REQUIRED ACTION
Among the entries below, extract exactly the lines that run from the one with "ATOM 12 C C" through the one with "ATOM 36 C CA", both ends included.
*** Opening MATERIAL PROVIDED ***
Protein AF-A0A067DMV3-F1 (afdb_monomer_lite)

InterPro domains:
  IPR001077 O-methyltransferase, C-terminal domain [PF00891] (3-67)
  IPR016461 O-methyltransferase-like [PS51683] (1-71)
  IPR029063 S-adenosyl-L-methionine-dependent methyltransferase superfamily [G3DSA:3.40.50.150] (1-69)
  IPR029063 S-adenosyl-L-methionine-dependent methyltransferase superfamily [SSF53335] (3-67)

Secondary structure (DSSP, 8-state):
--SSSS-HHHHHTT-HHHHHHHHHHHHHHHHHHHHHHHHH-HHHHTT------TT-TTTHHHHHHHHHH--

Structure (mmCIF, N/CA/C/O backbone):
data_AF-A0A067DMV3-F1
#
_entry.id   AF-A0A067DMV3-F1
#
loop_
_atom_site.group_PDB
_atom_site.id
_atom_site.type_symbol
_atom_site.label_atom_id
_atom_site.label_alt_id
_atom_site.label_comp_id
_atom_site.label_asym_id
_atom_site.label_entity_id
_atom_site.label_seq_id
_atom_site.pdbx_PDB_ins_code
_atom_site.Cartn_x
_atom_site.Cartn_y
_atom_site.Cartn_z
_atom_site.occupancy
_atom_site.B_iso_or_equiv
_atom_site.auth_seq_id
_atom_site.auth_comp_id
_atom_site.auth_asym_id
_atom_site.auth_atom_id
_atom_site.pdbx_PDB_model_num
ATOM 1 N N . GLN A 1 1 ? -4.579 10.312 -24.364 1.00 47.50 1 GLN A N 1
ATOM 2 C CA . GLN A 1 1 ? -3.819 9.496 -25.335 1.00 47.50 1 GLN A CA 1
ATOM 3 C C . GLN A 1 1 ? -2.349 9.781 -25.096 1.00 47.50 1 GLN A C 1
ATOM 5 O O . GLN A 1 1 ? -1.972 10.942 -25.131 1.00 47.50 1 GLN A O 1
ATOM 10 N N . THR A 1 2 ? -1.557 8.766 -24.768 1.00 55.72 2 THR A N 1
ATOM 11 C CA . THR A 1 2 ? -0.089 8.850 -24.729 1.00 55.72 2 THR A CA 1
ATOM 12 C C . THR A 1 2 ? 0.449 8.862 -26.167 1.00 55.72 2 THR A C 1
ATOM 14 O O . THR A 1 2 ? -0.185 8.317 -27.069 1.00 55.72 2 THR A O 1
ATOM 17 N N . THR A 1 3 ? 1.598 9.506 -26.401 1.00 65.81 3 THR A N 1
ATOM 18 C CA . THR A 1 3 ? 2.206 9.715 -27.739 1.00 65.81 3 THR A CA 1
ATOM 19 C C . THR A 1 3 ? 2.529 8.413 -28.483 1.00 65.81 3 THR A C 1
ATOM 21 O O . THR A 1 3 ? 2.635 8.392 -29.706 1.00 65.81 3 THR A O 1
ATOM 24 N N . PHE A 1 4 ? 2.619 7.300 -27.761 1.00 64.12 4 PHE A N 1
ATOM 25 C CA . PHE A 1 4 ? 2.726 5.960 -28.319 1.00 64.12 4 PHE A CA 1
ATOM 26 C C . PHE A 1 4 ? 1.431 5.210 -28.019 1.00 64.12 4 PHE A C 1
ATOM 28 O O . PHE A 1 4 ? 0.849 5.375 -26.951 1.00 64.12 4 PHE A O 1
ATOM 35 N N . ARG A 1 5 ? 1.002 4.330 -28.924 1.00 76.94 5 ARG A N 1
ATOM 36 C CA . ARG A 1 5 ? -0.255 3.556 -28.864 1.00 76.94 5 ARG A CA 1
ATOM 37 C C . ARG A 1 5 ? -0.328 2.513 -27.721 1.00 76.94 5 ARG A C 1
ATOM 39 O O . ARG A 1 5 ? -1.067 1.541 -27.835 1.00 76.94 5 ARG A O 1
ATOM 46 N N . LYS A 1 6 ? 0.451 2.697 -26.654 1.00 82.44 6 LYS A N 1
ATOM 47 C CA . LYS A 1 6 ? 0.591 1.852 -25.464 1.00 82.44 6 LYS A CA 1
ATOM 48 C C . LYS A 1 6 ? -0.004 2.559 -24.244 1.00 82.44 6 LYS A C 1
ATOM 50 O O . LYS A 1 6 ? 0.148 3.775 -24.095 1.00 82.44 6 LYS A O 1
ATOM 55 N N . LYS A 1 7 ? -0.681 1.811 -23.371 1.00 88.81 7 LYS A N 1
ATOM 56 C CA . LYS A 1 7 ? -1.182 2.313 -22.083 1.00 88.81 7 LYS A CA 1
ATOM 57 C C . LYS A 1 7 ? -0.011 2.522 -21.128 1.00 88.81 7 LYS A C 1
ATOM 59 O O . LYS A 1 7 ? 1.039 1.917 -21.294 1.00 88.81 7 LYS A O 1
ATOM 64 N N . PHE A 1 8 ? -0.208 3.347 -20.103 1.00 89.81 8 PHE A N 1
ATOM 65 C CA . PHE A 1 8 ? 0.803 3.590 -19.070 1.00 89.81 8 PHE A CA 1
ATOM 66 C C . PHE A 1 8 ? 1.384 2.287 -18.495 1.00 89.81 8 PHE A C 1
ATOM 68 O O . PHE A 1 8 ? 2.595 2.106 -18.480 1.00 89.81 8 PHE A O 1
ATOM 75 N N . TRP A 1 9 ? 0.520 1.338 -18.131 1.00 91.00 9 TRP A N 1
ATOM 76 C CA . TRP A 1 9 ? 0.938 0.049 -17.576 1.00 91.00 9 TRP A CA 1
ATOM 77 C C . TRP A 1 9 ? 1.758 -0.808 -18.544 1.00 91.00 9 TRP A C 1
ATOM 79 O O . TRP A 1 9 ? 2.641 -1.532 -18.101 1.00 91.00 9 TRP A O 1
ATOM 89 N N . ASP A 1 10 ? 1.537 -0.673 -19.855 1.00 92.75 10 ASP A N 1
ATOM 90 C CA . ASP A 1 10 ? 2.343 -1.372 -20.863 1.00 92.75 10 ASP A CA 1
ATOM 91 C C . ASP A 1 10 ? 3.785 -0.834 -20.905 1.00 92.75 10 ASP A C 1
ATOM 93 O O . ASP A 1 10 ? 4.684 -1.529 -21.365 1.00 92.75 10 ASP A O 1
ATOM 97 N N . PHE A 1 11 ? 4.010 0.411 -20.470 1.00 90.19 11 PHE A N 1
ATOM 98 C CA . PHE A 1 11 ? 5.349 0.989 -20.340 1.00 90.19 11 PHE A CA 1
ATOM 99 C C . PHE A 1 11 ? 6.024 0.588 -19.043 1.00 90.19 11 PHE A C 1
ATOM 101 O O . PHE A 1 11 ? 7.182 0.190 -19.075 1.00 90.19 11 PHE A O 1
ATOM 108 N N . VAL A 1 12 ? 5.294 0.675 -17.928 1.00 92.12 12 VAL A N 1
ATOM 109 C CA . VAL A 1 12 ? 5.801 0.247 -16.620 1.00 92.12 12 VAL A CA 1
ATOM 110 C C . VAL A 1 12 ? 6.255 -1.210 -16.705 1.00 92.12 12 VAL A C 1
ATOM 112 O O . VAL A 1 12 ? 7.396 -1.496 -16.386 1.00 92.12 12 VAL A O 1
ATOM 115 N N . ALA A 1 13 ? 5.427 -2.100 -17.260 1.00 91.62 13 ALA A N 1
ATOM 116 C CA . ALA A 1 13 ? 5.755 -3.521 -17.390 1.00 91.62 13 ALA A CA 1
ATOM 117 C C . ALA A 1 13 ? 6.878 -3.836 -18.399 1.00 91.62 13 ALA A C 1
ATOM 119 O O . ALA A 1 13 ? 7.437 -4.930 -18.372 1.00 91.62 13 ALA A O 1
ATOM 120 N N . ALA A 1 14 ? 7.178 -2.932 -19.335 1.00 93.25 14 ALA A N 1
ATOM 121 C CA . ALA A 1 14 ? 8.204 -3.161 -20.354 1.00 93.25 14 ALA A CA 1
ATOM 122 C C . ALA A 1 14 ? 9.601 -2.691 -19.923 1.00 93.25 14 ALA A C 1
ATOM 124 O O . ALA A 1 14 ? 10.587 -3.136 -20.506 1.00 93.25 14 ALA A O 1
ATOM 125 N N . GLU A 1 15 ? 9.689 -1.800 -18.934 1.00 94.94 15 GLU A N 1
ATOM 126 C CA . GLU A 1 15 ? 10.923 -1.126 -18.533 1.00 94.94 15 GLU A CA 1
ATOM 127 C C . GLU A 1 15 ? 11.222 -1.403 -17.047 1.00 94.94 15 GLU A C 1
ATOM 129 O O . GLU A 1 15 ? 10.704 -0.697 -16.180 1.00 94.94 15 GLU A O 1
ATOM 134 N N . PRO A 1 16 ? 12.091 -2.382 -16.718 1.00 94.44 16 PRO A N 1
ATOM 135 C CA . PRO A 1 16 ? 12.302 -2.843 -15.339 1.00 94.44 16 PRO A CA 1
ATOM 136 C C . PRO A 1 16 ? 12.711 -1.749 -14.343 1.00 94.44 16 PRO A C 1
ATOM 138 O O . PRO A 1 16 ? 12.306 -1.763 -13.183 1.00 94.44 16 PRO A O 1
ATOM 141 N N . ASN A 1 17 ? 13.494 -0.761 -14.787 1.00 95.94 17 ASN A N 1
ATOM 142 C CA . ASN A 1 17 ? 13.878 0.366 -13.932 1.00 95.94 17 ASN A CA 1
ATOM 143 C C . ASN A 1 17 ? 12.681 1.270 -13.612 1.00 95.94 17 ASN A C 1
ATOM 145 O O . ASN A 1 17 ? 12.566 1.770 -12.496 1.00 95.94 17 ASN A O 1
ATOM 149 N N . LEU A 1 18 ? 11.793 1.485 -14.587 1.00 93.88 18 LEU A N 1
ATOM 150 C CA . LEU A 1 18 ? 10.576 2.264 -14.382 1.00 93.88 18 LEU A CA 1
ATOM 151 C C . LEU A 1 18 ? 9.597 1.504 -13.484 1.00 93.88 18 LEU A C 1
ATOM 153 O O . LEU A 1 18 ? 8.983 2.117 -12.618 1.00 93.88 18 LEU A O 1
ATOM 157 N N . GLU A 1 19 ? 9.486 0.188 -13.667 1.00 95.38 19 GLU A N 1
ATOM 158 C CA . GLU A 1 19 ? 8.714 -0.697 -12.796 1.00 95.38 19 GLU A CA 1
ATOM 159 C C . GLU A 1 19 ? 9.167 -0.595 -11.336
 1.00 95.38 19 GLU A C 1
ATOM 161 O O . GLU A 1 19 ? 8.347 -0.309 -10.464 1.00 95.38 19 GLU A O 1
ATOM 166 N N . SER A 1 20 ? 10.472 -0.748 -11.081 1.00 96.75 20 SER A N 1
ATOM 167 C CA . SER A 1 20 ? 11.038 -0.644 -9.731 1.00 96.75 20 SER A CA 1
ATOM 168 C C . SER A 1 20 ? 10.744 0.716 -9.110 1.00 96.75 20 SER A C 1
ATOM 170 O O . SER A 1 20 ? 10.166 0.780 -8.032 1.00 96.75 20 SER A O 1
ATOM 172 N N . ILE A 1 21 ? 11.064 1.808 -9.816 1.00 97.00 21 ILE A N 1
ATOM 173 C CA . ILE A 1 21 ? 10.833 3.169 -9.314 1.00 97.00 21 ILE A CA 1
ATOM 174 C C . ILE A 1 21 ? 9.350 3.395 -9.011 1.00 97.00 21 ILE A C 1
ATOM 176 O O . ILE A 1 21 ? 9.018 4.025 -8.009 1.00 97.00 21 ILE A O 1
*** Closing MATERIAL PROVIDED ***
ANSWER SECTION
ATOM 12 C C . THR A 1 2 ? 0.449 8.862 -26.167 1.00 55.72 2 THR A C 1
ATOM 14 O O . THR A 1 2 ? -0.185 8.317 -27.069 1.00 55.72 2 THR A O 1
ATOM 17 N N . THR A 1 3 ? 1.598 9.506 -26.401 1.00 65.81 3 THR A N 1
ATOM 18 C CA . THR A 1 3 ? 2.206 9.715 -27.739 1.00 65.81 3 THR A CA 1
ATOM 19 C C . THR A 1 3 ? 2.529 8.413 -28.483 1.00 65.81 3 THR A C 1
ATOM 21 O O . THR A 1 3 ? 2.635 8.392 -29.706 1.00 65.81 3 THR A O 1
ATOM 24 N N . PHE A 1 4 ? 2.619 7.300 -27.761 1.00 64.12 4 PHE A N 1
ATOM 25 C CA . PHE A 1 4 ? 2.726 5.960 -28.319 1.00 64.12 4 PHE A CA 1
ATOM 26 C C . PHE A 1 4 ? 1.431 5.210 -28.019 1.00 64.12 4 PHE A C 1
ATOM 28 O O . PHE A 1 4 ? 0.849 5.375 -26.951 1.00 64.12 4 PHE A O 1
ATOM 35 N N . ARG A 1 5 ? 1.002 4.330 -28.924 1.00 76.94 5 ARG A N 1
ATOM 36 C CA . ARG A 1 5 ? -0.255 3.556 -28.864 1.00 76.94 5 ARG A CA 1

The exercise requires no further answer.